# Does Anyone Use An Arvika Bike Rack



## thefulminator (Aug 8, 2007)

Saw this at our storage lot. Apparently they are made in Canada and have very few dealers in the US. One of them happens to be near my house. Just wondering if anyone has tried one and would like to share their thoughts on it.

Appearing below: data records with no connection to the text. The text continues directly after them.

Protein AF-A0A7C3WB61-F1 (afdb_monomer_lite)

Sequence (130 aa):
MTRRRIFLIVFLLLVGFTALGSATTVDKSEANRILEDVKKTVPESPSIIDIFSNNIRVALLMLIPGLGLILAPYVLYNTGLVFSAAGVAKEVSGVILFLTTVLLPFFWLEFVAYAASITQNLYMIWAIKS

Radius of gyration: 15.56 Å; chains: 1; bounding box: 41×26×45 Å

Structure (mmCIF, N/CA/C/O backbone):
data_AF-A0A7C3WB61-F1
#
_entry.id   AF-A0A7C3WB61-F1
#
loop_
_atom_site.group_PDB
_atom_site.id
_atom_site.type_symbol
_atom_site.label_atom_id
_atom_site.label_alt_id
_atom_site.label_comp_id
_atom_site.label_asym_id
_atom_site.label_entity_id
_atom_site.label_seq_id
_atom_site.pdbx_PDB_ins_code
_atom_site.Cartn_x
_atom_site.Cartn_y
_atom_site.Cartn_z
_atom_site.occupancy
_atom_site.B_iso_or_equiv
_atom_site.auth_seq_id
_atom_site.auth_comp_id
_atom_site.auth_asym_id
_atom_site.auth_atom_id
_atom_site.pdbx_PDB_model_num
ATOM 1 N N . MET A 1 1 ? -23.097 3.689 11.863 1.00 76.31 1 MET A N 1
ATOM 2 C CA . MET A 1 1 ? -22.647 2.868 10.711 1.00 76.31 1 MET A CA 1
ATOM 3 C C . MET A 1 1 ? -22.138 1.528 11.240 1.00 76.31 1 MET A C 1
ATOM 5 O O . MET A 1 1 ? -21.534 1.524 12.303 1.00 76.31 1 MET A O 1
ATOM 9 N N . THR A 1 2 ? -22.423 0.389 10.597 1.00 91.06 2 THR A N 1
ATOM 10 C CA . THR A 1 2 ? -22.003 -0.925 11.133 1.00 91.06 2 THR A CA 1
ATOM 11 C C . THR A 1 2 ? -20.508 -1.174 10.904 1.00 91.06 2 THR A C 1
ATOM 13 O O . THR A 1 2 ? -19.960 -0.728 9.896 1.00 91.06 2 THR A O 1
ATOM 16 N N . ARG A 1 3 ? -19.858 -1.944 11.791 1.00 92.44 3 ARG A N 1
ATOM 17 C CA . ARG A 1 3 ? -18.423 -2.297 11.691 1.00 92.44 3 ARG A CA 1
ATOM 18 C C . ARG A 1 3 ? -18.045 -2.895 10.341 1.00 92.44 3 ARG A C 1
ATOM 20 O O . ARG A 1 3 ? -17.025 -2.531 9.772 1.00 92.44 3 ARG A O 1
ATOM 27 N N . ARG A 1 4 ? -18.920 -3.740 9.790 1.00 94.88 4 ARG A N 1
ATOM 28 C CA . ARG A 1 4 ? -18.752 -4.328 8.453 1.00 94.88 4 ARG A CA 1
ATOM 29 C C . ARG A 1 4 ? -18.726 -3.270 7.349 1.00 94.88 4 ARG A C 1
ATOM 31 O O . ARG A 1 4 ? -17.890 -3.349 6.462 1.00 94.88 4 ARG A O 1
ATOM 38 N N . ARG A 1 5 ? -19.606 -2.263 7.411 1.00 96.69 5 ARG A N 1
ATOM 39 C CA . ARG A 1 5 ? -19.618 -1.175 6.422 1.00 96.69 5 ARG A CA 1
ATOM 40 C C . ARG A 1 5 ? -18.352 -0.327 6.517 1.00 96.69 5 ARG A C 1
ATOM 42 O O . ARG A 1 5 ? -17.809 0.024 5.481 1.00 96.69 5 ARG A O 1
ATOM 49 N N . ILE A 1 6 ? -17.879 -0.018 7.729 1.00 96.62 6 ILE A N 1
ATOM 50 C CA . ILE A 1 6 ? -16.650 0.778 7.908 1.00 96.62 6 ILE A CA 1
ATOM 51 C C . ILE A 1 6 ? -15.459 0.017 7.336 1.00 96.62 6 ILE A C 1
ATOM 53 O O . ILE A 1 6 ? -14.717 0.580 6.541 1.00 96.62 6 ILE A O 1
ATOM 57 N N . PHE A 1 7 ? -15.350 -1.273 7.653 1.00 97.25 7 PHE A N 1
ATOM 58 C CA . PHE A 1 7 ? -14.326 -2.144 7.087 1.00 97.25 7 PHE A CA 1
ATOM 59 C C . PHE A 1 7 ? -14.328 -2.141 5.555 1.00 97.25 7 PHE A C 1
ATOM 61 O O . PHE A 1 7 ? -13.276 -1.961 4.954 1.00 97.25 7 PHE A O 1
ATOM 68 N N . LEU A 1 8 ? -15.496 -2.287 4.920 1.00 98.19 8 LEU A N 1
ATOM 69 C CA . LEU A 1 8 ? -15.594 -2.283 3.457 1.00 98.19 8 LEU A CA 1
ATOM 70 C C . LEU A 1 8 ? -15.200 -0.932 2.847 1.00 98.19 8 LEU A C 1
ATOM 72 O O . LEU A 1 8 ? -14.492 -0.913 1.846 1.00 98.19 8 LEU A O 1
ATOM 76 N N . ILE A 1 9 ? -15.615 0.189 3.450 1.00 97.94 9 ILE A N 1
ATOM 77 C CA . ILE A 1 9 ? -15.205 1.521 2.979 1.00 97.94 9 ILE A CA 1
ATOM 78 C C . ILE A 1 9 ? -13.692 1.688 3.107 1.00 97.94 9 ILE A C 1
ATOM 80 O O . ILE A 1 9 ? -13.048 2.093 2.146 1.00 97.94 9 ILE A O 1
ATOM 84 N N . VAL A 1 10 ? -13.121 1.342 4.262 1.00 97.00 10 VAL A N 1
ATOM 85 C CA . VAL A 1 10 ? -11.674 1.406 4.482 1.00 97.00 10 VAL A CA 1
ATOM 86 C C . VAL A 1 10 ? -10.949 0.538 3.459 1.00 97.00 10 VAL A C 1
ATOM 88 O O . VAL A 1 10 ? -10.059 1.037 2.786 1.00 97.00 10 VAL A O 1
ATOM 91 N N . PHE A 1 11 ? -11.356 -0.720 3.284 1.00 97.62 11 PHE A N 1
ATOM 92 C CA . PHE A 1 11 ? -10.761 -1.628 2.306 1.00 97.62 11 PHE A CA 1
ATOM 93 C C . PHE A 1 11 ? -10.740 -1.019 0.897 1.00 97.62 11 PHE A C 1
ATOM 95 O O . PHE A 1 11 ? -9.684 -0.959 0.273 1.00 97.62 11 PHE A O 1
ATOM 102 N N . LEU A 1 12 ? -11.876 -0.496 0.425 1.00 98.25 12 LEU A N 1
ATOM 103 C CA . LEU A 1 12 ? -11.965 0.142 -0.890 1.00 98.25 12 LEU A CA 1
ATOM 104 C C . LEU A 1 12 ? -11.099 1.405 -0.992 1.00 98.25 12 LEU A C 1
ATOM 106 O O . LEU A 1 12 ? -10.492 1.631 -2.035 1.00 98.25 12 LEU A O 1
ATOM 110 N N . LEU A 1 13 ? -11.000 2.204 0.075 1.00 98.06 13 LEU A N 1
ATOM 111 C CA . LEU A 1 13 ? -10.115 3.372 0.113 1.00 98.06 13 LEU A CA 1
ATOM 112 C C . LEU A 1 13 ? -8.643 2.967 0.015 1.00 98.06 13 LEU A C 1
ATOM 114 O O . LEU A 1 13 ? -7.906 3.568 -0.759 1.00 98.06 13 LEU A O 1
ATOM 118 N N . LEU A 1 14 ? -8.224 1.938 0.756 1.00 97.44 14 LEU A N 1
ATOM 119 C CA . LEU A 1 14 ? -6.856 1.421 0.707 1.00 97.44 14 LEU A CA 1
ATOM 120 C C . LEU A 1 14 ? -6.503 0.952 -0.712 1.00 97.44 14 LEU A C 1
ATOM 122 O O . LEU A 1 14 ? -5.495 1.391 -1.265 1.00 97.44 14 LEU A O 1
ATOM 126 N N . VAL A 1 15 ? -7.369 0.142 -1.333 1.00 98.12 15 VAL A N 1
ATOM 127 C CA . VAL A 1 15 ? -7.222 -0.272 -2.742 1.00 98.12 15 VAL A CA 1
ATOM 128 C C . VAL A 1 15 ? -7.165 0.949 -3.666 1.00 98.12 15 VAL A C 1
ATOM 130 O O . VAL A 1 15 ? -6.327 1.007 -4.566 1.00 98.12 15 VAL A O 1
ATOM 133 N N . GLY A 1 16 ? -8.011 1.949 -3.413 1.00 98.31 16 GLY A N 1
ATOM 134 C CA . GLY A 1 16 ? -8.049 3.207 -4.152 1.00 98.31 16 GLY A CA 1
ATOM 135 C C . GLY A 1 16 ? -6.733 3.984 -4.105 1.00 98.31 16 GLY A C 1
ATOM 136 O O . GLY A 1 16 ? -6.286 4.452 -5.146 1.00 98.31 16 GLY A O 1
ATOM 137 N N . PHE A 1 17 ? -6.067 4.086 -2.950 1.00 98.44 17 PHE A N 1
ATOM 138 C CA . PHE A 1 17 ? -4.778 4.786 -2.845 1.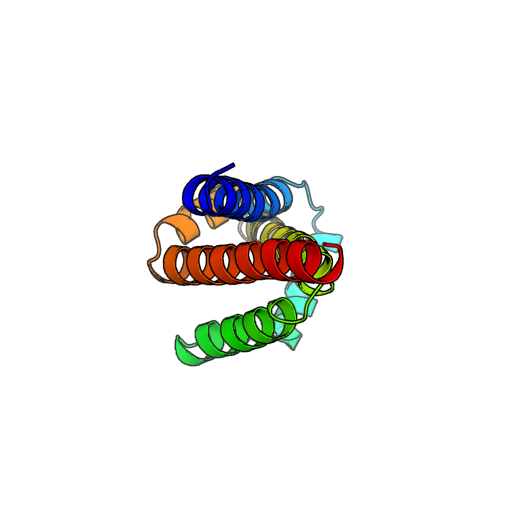00 98.44 17 PHE A CA 1
ATOM 139 C C . PHE A 1 17 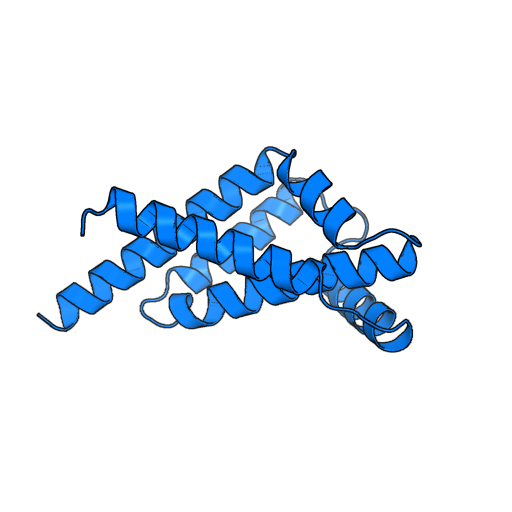? -3.686 4.133 -3.697 1.00 98.44 17 PHE A C 1
ATOM 141 O O . PHE A 1 17 ? -2.963 4.837 -4.404 1.00 98.44 17 PHE A O 1
ATOM 148 N N . THR A 1 18 ? -3.596 2.802 -3.692 1.00 98.25 18 THR A N 1
ATOM 149 C CA . THR A 1 18 ? -2.639 2.083 -4.548 1.00 98.25 18 THR A CA 1
ATOM 150 C C . THR A 1 18 ? -2.995 2.203 -6.023 1.00 98.25 18 THR A C 1
ATOM 152 O O . THR A 1 18 ? -2.108 2.449 -6.840 1.00 98.25 18 THR A O 1
ATOM 155 N N . ALA A 1 19 ? -4.282 2.108 -6.367 1.00 98.50 19 ALA A N 1
ATOM 156 C CA . ALA A 1 19 ? -4.745 2.311 -7.735 1.00 98.50 19 ALA A CA 1
ATOM 157 C C . ALA A 1 19 ? -4.391 3.719 -8.245 1.00 98.50 19 ALA A C 1
ATOM 159 O O . ALA A 1 19 ? -3.835 3.846 -9.335 1.00 98.50 19 ALA A O 1
ATOM 160 N N . LEU A 1 20 ? -4.631 4.758 -7.435 1.00 98.56 20 LEU A N 1
ATOM 161 C CA . LEU A 1 20 ? -4.267 6.140 -7.753 1.00 98.56 20 LEU A CA 1
ATOM 162 C C . LEU A 1 20 ? -2.763 6.282 -7.990 1.00 98.56 20 LEU A C 1
ATOM 164 O O . LEU A 1 20 ? -2.375 6.783 -9.039 1.00 98.56 20 LEU A O 1
ATOM 168 N N . GLY A 1 21 ? -1.919 5.778 -7.085 1.00 98.56 21 GLY A N 1
ATOM 169 C CA . GLY A 1 21 ? -0.465 5.825 -7.276 1.00 98.56 21 GLY A CA 1
ATOM 170 C C . GLY A 1 21 ? 0.001 5.065 -8.523 1.00 98.56 21 GLY A C 1
ATOM 171 O O . GLY A 1 21 ? 0.894 5.529 -9.224 1.00 98.56 21 GLY A O 1
ATOM 172 N N . SER A 1 22 ? -0.634 3.933 -8.849 1.00 98.56 22 SER A N 1
ATOM 173 C CA . SER A 1 22 ? -0.311 3.150 -10.056 1.00 98.56 22 SER A CA 1
ATOM 174 C C . SER A 1 22 ? -0.714 3.838 -11.363 1.00 98.56 22 SER A C 1
ATOM 176 O O . SER A 1 22 ? -0.137 3.551 -12.413 1.00 98.56 22 SER A O 1
ATOM 178 N N . ALA A 1 23 ? -1.701 4.735 -11.296 1.00 98.25 23 ALA A N 1
ATOM 179 C CA . ALA A 1 23 ? -2.183 5.532 -12.417 1.00 98.25 23 ALA A CA 1
ATOM 180 C C . ALA A 1 23 ? -1.453 6.880 -12.550 1.00 98.25 23 ALA A C 1
ATOM 182 O O . ALA A 1 23 ? -1.561 7.523 -13.594 1.00 98.25 23 ALA A O 1
ATOM 183 N N . THR A 1 24 ? -0.714 7.314 -11.524 1.00 98.19 24 THR A N 1
ATOM 184 C CA . THR A 1 24 ? 0.076 8.548 -11.571 1.00 98.19 24 THR A CA 1
ATOM 185 C C . THR A 1 24 ? 1.146 8.442 -12.651 1.00 98.19 24 THR A C 1
ATOM 187 O O . THR A 1 24 ? 1.909 7.479 -12.693 1.00 98.19 24 THR A O 1
ATOM 190 N N . THR A 1 25 ? 1.235 9.449 -13.517 1.00 95.81 25 THR A N 1
ATOM 191 C CA . THR A 1 25 ? 2.288 9.544 -1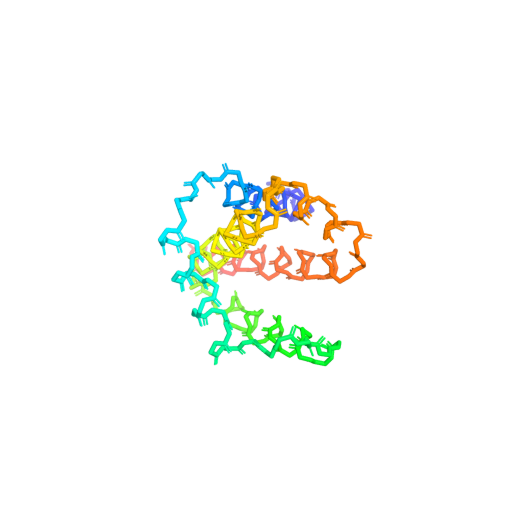4.531 1.00 95.81 25 THR A CA 1
ATOM 192 C C . THR A 1 25 ? 3.619 9.894 -13.878 1.00 95.81 25 THR A C 1
ATOM 194 O O . THR A 1 25 ? 3.731 10.928 -13.221 1.00 95.81 25 THR A O 1
ATOM 197 N N . VAL A 1 26 ? 4.623 9.051 -14.095 1.00 95.94 26 VAL A N 1
ATOM 198 C CA . VAL A 1 26 ? 5.989 9.234 -13.602 1.00 95.94 26 VAL A CA 1
ATOM 199 C C . VAL A 1 26 ? 6.914 9.323 -14.815 1.00 95.94 26 VAL A C 1
ATOM 201 O O . VAL A 1 26 ? 6.787 8.526 -15.745 1.00 95.94 26 VAL A O 1
ATOM 204 N N . ASP A 1 27 ? 7.813 10.305 -14.856 1.00 96.12 27 ASP A N 1
ATOM 205 C CA . ASP A 1 27 ? 8.806 10.396 -15.931 1.00 96.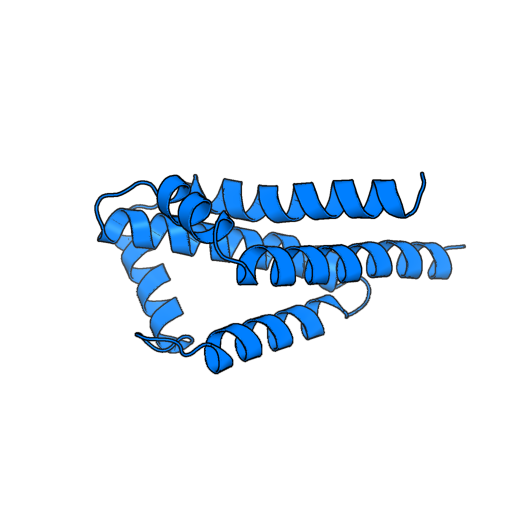12 27 ASP A CA 1
ATOM 206 C C . ASP A 1 27 ? 9.956 9.392 -15.730 1.00 96.12 27 ASP A C 1
ATOM 208 O O . ASP A 1 27 ? 10.106 8.784 -14.673 1.00 96.12 27 ASP A O 1
ATOM 212 N N . LYS A 1 28 ? 10.798 9.205 -16.753 1.00 96.38 28 LYS A N 1
ATOM 213 C CA . LYS A 1 28 ? 11.894 8.221 -16.699 1.00 96.38 28 LYS A CA 1
ATOM 214 C C . LYS A 1 28 ? 12.901 8.495 -15.577 1.00 96.38 28 LYS A C 1
ATOM 216 O O . LYS A 1 28 ? 13.427 7.544 -15.006 1.00 96.38 28 LYS A O 1
ATOM 221 N N . SER A 1 29 ? 13.193 9.761 -15.279 1.00 97.06 29 SER A N 1
ATOM 222 C CA . SER A 1 29 ? 14.173 10.116 -14.247 1.00 97.06 29 SER A CA 1
ATOM 223 C C . SER A 1 29 ? 13.640 9.795 -12.852 1.00 97.06 29 SER A C 1
ATOM 225 O O . SER A 1 29 ? 14.324 9.138 -12.066 1.00 97.06 29 SER A O 1
ATOM 227 N N . GLU A 1 30 ? 12.383 10.147 -12.592 1.00 96.75 30 GLU A N 1
ATOM 228 C CA . GLU A 1 30 ? 11.713 9.858 -11.329 1.00 96.75 30 GLU A CA 1
ATOM 229 C C . GLU A 1 30 ? 11.442 8.356 -11.163 1.00 96.75 30 GLU A C 1
ATOM 231 O O . GLU A 1 30 ? 11.643 7.803 -10.082 1.00 96.75 30 GLU A O 1
ATOM 236 N N . ALA A 1 31 ? 11.076 7.658 -12.242 1.00 97.38 31 ALA A N 1
ATOM 237 C CA . ALA A 1 31 ? 10.890 6.211 -12.224 1.00 97.38 31 ALA A CA 1
ATOM 238 C C . ALA A 1 31 ? 12.185 5.486 -11.833 1.00 97.38 31 ALA A C 1
ATOM 240 O O . ALA A 1 31 ? 12.162 4.607 -10.971 1.00 97.38 31 ALA A O 1
ATOM 241 N N . ASN A 1 32 ? 13.322 5.886 -12.410 1.00 97.00 32 ASN A N 1
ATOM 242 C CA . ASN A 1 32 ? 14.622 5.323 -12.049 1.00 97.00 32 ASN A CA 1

Arvika travel trailer bike racks


----------



## Joe/GA (Aug 14, 2009)

thefulminator said:


> Saw this at our storage lot. Apparently they are made in Canada and have very few dealers in the US. One of them happens to be near my house. Just wondering if anyone has tried one and would like to share their thoughts on it.
> 
> Arvika travel trailer bike racks


Hmmm...looks like a nice rack. Let us know if you find a dealer.


----------



## thefulminator (Aug 8, 2007)

There is one dealer that is only a couple of miles from me. I started looking at the picture I took of the rack at the storage yard and realized that even if it does fit my 2008 21RS I may never be able to get the tank cover off again. Will have to investigate further.


----------



## Resqtool844 (Feb 3, 2007)

I made my own bikerack just like this.... Less than half the cost they want for this rack. Checkout my gallery pics, It is very solid and the bikes do not wiggle or shack at all.


----------



## Joe/GA (Aug 14, 2009)

Resqtool844 said:


> I made my own bikerack just like this.... Less than half the cost they want for this rack. Checkout my gallery pics, It is very solid and the bikes do not wiggle or shack at all.


Nice job!


----------



## wolverine (Mar 5, 2009)

I just saw this mount someone made to attach any standard 2" bike rack to the front of the trailer. I may look into making one like it for myself. The factory molded propane tank cover won't be a problem for me, because mine broke into many pieces.

http://www.rv.net/CFORUM/index.cfm/fuseaction/thread/tid/19723247/gotomsg/25071170.cfm#25071170


----------